The impact of startups

We also need to evolve as organisations


Naseer A Akhtar May 12, 2017
The writer is the president & CEO of a technology multinational headquartered out of Lahore

I have been fortunate enough to live through the greatest ages of technology yet, and launched a company in that sector. We were a startup ourselves which saw the PC era change the nature of work forever. We witnessed the birth of the internet that would go on to disrupt entire industries. We watched the rise of the mobile internet and with it a fundamental reimagining of the customer journey. We began investing in numerous startups with sound business models. And we are now watching, and involved in Internet of Things era.

The technologies that combined with the internet and enabled innovation, sociality and mobility, are now fueling a startup boom in emerging markets. Pakistan is no exception. While startups have been a part of its economic fabric for decades, they have recently ascended the hype curve with unprecedented acceleration. However, over the last three years we witnessed the unintended consequences of it. The biggest being the availability of quality human resource for growing companies.

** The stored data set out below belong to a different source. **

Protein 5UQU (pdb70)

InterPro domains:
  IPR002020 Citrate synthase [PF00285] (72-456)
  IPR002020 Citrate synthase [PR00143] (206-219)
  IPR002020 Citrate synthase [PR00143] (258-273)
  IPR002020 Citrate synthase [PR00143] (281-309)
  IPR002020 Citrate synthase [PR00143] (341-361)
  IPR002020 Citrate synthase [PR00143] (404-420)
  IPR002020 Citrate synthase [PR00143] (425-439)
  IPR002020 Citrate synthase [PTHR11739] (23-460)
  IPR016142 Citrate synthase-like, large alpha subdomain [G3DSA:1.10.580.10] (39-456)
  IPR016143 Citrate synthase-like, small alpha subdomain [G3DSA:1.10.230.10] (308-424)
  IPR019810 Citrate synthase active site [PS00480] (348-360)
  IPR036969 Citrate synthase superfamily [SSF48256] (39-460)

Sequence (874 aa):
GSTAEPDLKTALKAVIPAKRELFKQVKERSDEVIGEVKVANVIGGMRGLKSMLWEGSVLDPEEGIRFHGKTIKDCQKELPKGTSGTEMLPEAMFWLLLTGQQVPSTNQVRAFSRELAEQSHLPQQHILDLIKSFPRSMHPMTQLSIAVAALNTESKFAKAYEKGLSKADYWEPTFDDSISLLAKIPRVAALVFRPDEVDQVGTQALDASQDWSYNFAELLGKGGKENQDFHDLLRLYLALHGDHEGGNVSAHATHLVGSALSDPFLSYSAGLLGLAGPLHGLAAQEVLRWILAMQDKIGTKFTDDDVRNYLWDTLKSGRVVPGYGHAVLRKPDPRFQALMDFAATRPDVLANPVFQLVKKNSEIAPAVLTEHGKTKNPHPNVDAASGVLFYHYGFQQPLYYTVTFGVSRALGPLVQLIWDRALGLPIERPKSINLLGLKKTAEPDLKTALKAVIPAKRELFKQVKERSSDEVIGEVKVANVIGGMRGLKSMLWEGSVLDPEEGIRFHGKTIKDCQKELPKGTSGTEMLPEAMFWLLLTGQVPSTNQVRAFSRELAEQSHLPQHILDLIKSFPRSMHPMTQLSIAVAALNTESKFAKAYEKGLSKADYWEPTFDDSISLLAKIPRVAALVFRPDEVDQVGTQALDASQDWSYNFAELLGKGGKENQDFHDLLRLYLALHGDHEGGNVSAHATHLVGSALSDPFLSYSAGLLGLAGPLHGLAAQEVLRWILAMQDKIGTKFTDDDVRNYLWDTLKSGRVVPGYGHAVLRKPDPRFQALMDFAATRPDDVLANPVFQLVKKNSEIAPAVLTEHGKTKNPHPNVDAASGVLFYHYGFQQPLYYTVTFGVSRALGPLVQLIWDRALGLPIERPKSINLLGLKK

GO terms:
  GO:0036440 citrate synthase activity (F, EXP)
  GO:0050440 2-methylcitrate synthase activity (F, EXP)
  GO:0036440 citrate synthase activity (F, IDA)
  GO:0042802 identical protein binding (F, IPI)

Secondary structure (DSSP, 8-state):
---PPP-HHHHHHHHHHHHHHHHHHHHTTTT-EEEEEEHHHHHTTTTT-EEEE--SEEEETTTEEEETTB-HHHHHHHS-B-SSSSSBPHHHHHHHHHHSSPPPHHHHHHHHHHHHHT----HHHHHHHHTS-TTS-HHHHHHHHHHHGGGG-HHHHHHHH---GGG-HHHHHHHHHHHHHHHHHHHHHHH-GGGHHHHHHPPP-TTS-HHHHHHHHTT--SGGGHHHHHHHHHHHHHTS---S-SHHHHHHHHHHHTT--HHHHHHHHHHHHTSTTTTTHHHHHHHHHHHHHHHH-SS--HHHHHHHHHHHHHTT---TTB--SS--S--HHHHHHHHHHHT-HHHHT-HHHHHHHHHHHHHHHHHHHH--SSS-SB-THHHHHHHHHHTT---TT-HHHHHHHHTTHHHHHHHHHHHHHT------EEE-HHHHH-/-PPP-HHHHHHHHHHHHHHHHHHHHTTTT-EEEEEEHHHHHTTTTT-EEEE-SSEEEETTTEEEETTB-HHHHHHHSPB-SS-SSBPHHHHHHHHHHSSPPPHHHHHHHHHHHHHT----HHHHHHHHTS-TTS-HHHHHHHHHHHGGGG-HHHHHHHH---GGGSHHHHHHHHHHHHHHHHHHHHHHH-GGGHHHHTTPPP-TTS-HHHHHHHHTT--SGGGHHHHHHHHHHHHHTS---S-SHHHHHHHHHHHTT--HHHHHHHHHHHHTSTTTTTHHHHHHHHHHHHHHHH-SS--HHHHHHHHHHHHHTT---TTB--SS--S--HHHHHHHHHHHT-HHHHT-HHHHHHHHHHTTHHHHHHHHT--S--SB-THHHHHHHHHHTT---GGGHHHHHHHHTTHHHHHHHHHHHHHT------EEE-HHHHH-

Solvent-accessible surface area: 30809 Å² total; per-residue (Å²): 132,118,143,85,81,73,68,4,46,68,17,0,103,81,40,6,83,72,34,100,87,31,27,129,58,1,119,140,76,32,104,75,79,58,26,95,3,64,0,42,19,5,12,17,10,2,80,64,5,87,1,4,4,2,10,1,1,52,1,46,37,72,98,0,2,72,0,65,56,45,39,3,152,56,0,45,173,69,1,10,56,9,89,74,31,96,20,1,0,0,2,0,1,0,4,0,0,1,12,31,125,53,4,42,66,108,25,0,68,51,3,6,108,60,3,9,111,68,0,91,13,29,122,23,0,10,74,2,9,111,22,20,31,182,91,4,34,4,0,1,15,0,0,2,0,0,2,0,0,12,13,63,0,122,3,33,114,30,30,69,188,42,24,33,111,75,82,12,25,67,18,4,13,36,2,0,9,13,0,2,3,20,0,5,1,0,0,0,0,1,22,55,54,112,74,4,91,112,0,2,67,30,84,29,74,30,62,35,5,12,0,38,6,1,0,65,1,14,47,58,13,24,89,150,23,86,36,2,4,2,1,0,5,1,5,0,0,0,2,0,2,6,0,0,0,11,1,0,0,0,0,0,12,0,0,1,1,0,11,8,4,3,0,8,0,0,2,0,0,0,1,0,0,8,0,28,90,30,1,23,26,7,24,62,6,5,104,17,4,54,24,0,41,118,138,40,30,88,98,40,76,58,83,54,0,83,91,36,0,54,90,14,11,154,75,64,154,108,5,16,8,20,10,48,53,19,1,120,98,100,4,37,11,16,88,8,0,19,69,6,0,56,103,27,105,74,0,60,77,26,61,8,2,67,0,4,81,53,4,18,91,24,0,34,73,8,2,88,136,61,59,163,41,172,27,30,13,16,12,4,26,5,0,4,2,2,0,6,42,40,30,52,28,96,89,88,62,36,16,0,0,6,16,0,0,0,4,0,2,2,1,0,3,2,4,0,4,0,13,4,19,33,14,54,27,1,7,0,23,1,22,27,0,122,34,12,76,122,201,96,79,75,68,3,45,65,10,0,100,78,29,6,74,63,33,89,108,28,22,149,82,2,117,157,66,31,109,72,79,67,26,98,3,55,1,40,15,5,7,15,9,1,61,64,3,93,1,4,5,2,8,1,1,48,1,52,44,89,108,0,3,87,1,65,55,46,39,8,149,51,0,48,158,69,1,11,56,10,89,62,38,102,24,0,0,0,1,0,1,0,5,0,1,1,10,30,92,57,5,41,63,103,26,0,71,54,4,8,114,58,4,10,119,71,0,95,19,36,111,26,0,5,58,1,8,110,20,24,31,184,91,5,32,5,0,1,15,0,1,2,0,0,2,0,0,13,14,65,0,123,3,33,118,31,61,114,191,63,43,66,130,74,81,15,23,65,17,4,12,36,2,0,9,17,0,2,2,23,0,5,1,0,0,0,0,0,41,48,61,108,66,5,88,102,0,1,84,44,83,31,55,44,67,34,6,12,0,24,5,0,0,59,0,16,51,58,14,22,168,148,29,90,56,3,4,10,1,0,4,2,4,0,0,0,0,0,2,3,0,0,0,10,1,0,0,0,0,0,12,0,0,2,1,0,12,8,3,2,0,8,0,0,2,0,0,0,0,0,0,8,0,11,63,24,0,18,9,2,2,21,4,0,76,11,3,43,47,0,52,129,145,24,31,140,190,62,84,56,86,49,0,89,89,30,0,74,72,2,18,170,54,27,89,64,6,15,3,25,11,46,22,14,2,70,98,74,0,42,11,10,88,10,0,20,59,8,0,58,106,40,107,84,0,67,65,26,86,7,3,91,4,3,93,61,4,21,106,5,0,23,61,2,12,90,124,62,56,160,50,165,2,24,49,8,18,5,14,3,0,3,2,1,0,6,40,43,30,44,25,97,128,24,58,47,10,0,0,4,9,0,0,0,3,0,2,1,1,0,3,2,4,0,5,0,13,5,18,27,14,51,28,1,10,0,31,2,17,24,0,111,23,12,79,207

Today, the startup mentality is sometimes enshrined into the mental map of students before they even start college. A proliferation of incubators, which is good in a lot of ways, at universities and exposure to startup successes via highly informed social networks helped create this early awareness. Many students instead of launching a career after college work at startups or bootstrap fund their own. The founders value these startups with crazy unjustifiable numbers. Many a time, their business models often fold like a house of cards under even the most primitive of analysis. We’ve seen a number of cases where after two or three years, with investors failing to bite on the valuations or due to an erroneous business case, these startups go under and the founders then go into the job market.

This is where we come across them leading to an odd impasse, where they don’t have skills in most areas needed to add value to an established and growing business. Yet because they have been in startups for a few years calling the shots being the CEOs and co-founders, they do not (a) fit well in a corporate structured culture and (b) they don’t settle for salaries that equate with their experience and skills.

In this year alone I’ve come across this at least six times. The scale of the startup frenzy has come to hurt the ecosystem. For the first time in two decades we are having trouble finding a good roster of candidates to take up positions that lead to very rewarding careers in many different companies, industries and even countries.

This is by no means a case against entrepreneurship. I am a big proponent of it, but with the right experience and knowledge. The issue here is not the genuine startup ecosystem. But why not hone your skills and entrepreneurialism inside companies with mentors who spend time and resources in developing you. Understand how successful companies are run and the financial discipline and management nous that underpin them. Experience the constraints to growth in industries and customers firsthand and then parlay that valuable experience into startups that address those constraints. This is how you stack the deck of success in your favour.

We all have a responsibility towards these fresh graduates and a great need of mentorship. Incubators and mentors need to go from relentless cheerleading at the obfuscation of all else, to having a crisp clear dialogue of what it means to be in a startup, what it takes to succeed and the chances of success. They need to address the perception — that starting your own company is the fastest way to wealth. It isn’t. Starting successful companies is about fixing issues we face and solving problems in the world around us. Wealth is a byproduct.

We also need to evolve as organisations. Our corporate cultures need to account for the nature of millennials. They need to be empowered quickly and listened to in a culture that values their agility and flexibility. Once we have these cultures in place, we need to reach out to students and make our case to them that careers can also be as rewarding, or more rewarding, than founding companies.

Published in The Express Tribune, May 12th, 2017.